Israel urged to admit African migrants on Egypt border
- Published
The UN's refugee agency has called on Israel to grant entry to African migrants trapped on the country's tightly controlled border with Egypt.
Around 20 people, believed to be from Eritrea, have been stuck at the fenced desert barrier for a week.
Israel's refusal to grant them asylum "is highly irresponsible", the UN High Commissioner for Refugees said.
But the Israeli Interior Ministry said it had no legal obligation to let the migrants in.
Soldiers said they had provided those stranded with food, water and shelter from the sun, but human rights groups have so far been prevented from visiting the group, the BBC'S Kevin Connolly in Jerusalem reports.
Thousands of Africans fleeing conflicts in Eritrea and Sudan have tried to cross the border in recent years, he added.
They pay Bedouin tribesmen to lead them from Cairo through the Sinai desert into Israel.
'Shut the door'
The Israeli government has started building a 260km (160-mile) barrier on its southern border with Egypt, partly in response to the growing number of refugees.
Interior Minister Eli Yishai defended Israel's decision to reject the stranded migrants.
"If I have to choose between the good of the state, its civilians and its security, I will choose that there be a fence, that they won't enter and instead return to their country," he told local media.

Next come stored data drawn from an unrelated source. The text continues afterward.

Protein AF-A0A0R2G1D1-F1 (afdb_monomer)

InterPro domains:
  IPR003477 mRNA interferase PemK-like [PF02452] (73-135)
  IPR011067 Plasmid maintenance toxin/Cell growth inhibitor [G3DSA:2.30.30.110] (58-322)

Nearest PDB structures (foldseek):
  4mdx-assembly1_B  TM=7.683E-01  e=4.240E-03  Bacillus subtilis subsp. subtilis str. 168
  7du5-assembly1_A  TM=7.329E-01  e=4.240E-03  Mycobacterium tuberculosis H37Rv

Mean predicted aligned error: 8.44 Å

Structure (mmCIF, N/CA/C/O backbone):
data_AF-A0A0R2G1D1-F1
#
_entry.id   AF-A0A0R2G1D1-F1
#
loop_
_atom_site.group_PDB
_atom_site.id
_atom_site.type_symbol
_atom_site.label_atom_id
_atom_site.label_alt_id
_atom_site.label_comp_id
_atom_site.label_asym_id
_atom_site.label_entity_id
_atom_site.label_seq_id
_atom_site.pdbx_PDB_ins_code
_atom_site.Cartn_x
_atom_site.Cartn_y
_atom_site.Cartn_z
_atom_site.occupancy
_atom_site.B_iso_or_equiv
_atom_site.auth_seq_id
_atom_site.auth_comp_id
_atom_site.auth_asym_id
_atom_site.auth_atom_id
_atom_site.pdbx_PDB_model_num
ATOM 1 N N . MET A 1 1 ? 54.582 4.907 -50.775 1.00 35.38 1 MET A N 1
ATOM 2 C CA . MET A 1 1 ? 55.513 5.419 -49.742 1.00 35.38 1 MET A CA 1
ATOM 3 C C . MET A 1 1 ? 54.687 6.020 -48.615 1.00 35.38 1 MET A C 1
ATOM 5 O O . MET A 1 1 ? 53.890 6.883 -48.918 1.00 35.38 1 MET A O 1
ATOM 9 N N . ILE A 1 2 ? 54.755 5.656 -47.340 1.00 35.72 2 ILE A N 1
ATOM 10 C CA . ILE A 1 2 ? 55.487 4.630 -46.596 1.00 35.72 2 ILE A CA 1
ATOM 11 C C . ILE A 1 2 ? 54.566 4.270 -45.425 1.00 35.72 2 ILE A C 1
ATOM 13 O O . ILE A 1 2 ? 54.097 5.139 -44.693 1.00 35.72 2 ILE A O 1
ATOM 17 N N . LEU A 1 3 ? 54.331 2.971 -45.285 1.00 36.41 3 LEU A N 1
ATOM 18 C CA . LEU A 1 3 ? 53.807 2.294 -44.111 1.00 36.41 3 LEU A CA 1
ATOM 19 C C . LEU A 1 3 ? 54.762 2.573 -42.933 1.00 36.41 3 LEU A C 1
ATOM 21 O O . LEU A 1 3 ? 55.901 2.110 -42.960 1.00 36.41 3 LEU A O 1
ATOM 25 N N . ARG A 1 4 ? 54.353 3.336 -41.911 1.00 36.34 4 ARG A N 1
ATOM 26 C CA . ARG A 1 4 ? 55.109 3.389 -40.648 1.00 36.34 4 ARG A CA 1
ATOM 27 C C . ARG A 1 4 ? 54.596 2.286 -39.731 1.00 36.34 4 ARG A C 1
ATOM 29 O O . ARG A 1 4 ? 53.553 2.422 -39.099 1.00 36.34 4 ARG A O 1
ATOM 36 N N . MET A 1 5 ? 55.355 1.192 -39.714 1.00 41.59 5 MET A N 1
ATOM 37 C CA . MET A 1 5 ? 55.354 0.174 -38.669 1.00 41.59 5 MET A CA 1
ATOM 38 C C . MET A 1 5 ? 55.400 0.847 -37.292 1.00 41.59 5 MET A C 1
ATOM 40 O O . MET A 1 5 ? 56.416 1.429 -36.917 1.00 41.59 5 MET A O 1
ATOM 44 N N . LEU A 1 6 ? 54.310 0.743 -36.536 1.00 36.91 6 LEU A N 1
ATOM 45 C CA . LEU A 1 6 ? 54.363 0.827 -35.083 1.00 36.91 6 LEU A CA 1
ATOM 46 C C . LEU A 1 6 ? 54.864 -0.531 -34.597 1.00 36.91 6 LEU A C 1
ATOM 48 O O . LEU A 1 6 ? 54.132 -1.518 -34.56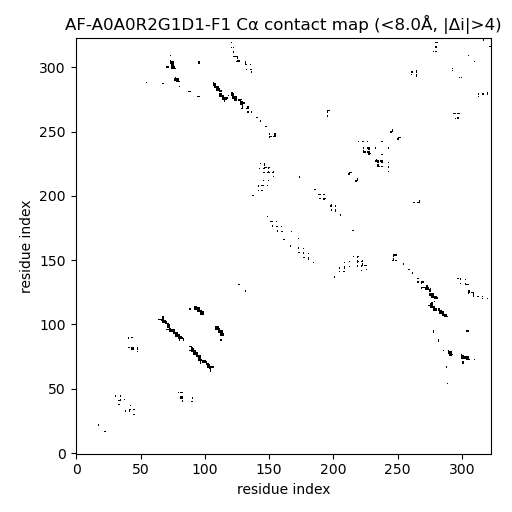1 1.00 36.91 6 LEU A O 1
ATOM 52 N N . THR A 1 7 ? 56.161 -0.574 -34.318 1.00 37.53 7 THR A N 1
ATOM 53 C CA . THR A 1 7 ? 56.837 -1.653 -33.606 1.00 37.53 7 THR A CA 1
ATOM 54 C C . THR A 1 7 ? 56.068 -1.986 -32.333 1.00 37.53 7 THR A C 1
ATOM 56 O O . THR A 1 7 ? 55.954 -1.148 -31.439 1.00 37.53 7 THR A O 1
ATOM 59 N N . MET A 1 8 ? 55.554 -3.215 -32.251 1.00 41.41 8 MET A N 1
ATOM 60 C CA . MET A 1 8 ? 55.109 -3.801 -30.994 1.00 41.41 8 MET A CA 1
ATOM 61 C C . MET A 1 8 ? 56.341 -4.015 -30.116 1.00 41.41 8 MET A C 1
ATOM 63 O O . MET A 1 8 ? 57.023 -5.031 -30.216 1.00 41.41 8 MET A O 1
ATOM 67 N N . THR A 1 9 ? 56.636 -3.053 -29.250 1.00 37.09 9 THR A N 1
ATOM 68 C CA . THR A 1 9 ? 57.387 -3.343 -28.035 1.00 37.09 9 THR A CA 1
ATOM 69 C C . THR A 1 9 ? 56.420 -4.049 -27.095 1.00 37.09 9 THR A C 1
ATOM 71 O O . THR A 1 9 ? 55.419 -3.470 -26.675 1.00 37.09 9 THR A O 1
ATOM 74 N N . HIS A 1 10 ? 56.675 -5.330 -26.827 1.00 47.66 10 HIS A N 1
ATOM 75 C CA . HIS A 1 10 ? 56.063 -6.043 -25.712 1.00 47.66 10 HIS A CA 1
ATOM 76 C C . HIS A 1 10 ? 56.447 -5.332 -24.417 1.00 47.66 10 HIS A C 1
ATOM 78 O O . HIS A 1 10 ? 57.484 -5.619 -23.824 1.00 47.66 10 HIS A O 1
ATOM 84 N N . ASP A 1 11 ? 55.606 -4.389 -24.003 1.00 38.16 11 ASP A N 1
ATOM 85 C CA . ASP A 1 11 ? 55.695 -3.785 -22.689 1.00 38.16 11 ASP A CA 1
ATOM 86 C C . ASP A 1 11 ? 54.894 -4.657 -21.724 1.00 38.16 11 ASP A C 1
ATOM 88 O O . ASP A 1 11 ? 53.675 -4.561 -21.573 1.00 38.16 11 ASP A O 1
ATOM 92 N N . ASN A 1 12 ? 55.613 -5.608 -21.142 1.00 48.44 12 ASN A N 1
ATOM 93 C CA . ASN A 1 12 ? 55.137 -6.485 -20.095 1.00 48.44 12 ASN A CA 1
ATOM 94 C C . ASN A 1 12 ? 55.144 -5.684 -18.781 1.00 48.44 12 ASN A C 1
ATOM 96 O O . ASN A 1 12 ? 56.084 -5.773 -17.995 1.00 48.44 12 ASN A O 1
ATOM 100 N N . SER A 1 13 ? 54.123 -4.848 -18.558 1.00 45.72 13 SER A N 1
ATOM 101 C CA . SER A 1 13 ? 53.933 -4.136 -17.289 1.00 45.72 13 SER A CA 1
ATOM 102 C C . SER A 1 13 ? 52.520 -4.345 -16.728 1.00 45.72 13 SER A C 1
ATOM 104 O O . SER A 1 13 ? 51.538 -3.755 -17.163 1.00 45.72 13 SER A O 1
ATOM 106 N N . ASN A 1 14 ? 52.445 -5.248 -15.743 1.00 45.78 14 ASN A N 1
ATOM 107 C CA . ASN A 1 14 ? 51.458 -5.346 -14.663 1.00 45.78 14 ASN A CA 1
ATOM 108 C C . ASN A 1 14 ? 50.085 -4.691 -14.903 1.00 45.78 14 ASN A C 1
ATOM 110 O O . ASN A 1 14 ? 49.873 -3.521 -14.566 1.00 45.78 14 ASN A O 1
ATOM 114 N N . SER A 1 15 ? 49.089 -5.490 -15.295 1.00 54.38 15 SER A N 1
ATOM 115 C CA . SER A 1 15 ? 47.696 -5.144 -15.013 1.00 54.38 15 SER A CA 1
ATOM 116 C C . SER A 1 15 ? 47.513 -5.085 -13.491 1.00 54.38 15 SER A C 1
ATOM 118 O O . SER A 1 15 ? 47.375 -6.115 -12.830 1.00 54.38 15 SER A O 1
ATOM 120 N N . LYS A 1 16 ? 47.549 -3.885 -12.901 1.00 61.72 16 LYS A N 1
ATOM 121 C CA . LYS A 1 16 ? 47.147 -3.682 -11.504 1.00 61.72 16 LYS A CA 1
ATOM 122 C C . LYS A 1 16 ? 45.684 -4.106 -11.376 1.00 61.72 16 LYS A C 1
ATOM 124 O O . LYS A 1 16 ? 44.790 -3.335 -11.711 1.00 61.72 16 LYS A O 1
ATOM 129 N N . HIS A 1 17 ? 45.436 -5.328 -10.912 1.00 66.31 17 HIS A N 1
ATOM 130 C CA . HIS A 1 17 ? 44.102 -5.743 -10.500 1.00 66.31 17 HIS A CA 1
ATOM 131 C C . HIS A 1 17 ? 43.641 -4.803 -9.381 1.00 66.31 17 HIS A C 1
ATOM 133 O O . HIS A 1 17 ? 44.207 -4.799 -8.290 1.00 66.31 17 HIS A O 1
ATOM 139 N N . THR A 1 18 ? 42.649 -3.960 -9.672 1.00 79.25 18 THR A N 1
ATOM 140 C CA . THR A 1 18 ? 41.985 -3.125 -8.666 1.00 79.25 18 THR A CA 1
ATOM 141 C C . THR A 1 18 ? 41.343 -4.040 -7.628 1.00 79.25 18 THR A C 1
ATOM 143 O O . THR A 1 18 ? 40.604 -4.956 -7.995 1.00 79.25 18 THR A O 1
ATOM 146 N N . SER A 1 19 ? 41.633 -3.831 -6.342 1.00 93.00 19 SER A N 1
ATOM 147 C CA . SER A 1 19 ? 41.057 -4.668 -5.284 1.00 93.00 19 SER A CA 1
ATOM 148 C C . SER A 1 19 ? 39.543 -4.450 -5.168 1.00 93.00 19 SER A C 1
ATOM 150 O O . SER A 1 19 ? 39.021 -3.400 -5.553 1.00 93.00 19 SER A O 1
ATOM 152 N N . ALA A 1 20 ? 38.821 -5.424 -4.606 1.00 94.62 20 ALA A N 1
ATOM 153 C CA . ALA A 1 20 ? 37.383 -5.286 -4.358 1.00 94.62 20 ALA A CA 1
ATOM 154 C C . ALA A 1 20 ? 37.068 -4.032 -3.517 1.00 94.62 20 ALA A C 1
ATOM 156 O O . ALA A 1 20 ? 36.164 -3.269 -3.856 1.00 94.62 20 ALA A O 1
ATOM 157 N N . ASP A 1 21 ? 37.871 -3.763 -2.487 1.00 95.25 21 ASP A N 1
ATOM 158 C CA . ASP A 1 21 ? 37.719 -2.587 -1.621 1.00 95.25 21 ASP A CA 1
ATOM 159 C C . ASP A 1 21 ? 37.912 -1.269 -2.375 1.00 95.25 21 ASP A C 1
ATOM 161 O O . ASP A 1 21 ? 37.173 -0.303 -2.156 1.00 95.25 21 ASP A O 1
ATOM 165 N N . GLN A 1 22 ? 38.874 -1.226 -3.302 1.00 95.56 22 GLN A N 1
ATOM 166 C CA . GLN A 1 22 ? 39.070 -0.070 -4.173 1.00 95.56 22 GLN A CA 1
ATOM 167 C C . GLN A 1 22 ? 37.849 0.146 -5.070 1.00 95.56 22 GLN A C 1
ATOM 169 O O . GLN A 1 22 ? 37.365 1.272 -5.164 1.00 95.56 22 GLN A O 1
ATOM 174 N N . LEU A 1 23 ? 37.289 -0.916 -5.659 1.00 96.44 23 LEU A N 1
ATOM 175 C CA . LEU A 1 23 ? 36.076 -0.818 -6.478 1.00 96.44 23 LEU A CA 1
ATOM 176 C C . LEU A 1 23 ? 34.878 -0.298 -5.673 1.00 96.44 23 LEU A C 1
ATOM 178 O O . LEU A 1 23 ? 34.171 0.592 -6.150 1.00 96.44 23 LEU A O 1
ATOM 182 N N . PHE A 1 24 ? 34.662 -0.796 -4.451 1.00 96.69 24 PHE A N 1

"Every day there are people stuck there. If there were no fence and if we weren't steadfast, there would be a million people here."
But the commissioner for the UN's refugee agency, William Tall, said the state could not "simply shut the door".
"The most worrying thing to me is the discussion of pushing them back into Egypt, which is highly irresponsible, because if they go back to Egypt there is a high risk these people will fall in the hands of human smugglers," he said.
He added that Israel was effectively violating the United Nations Convention Relating to the Status of Refugees.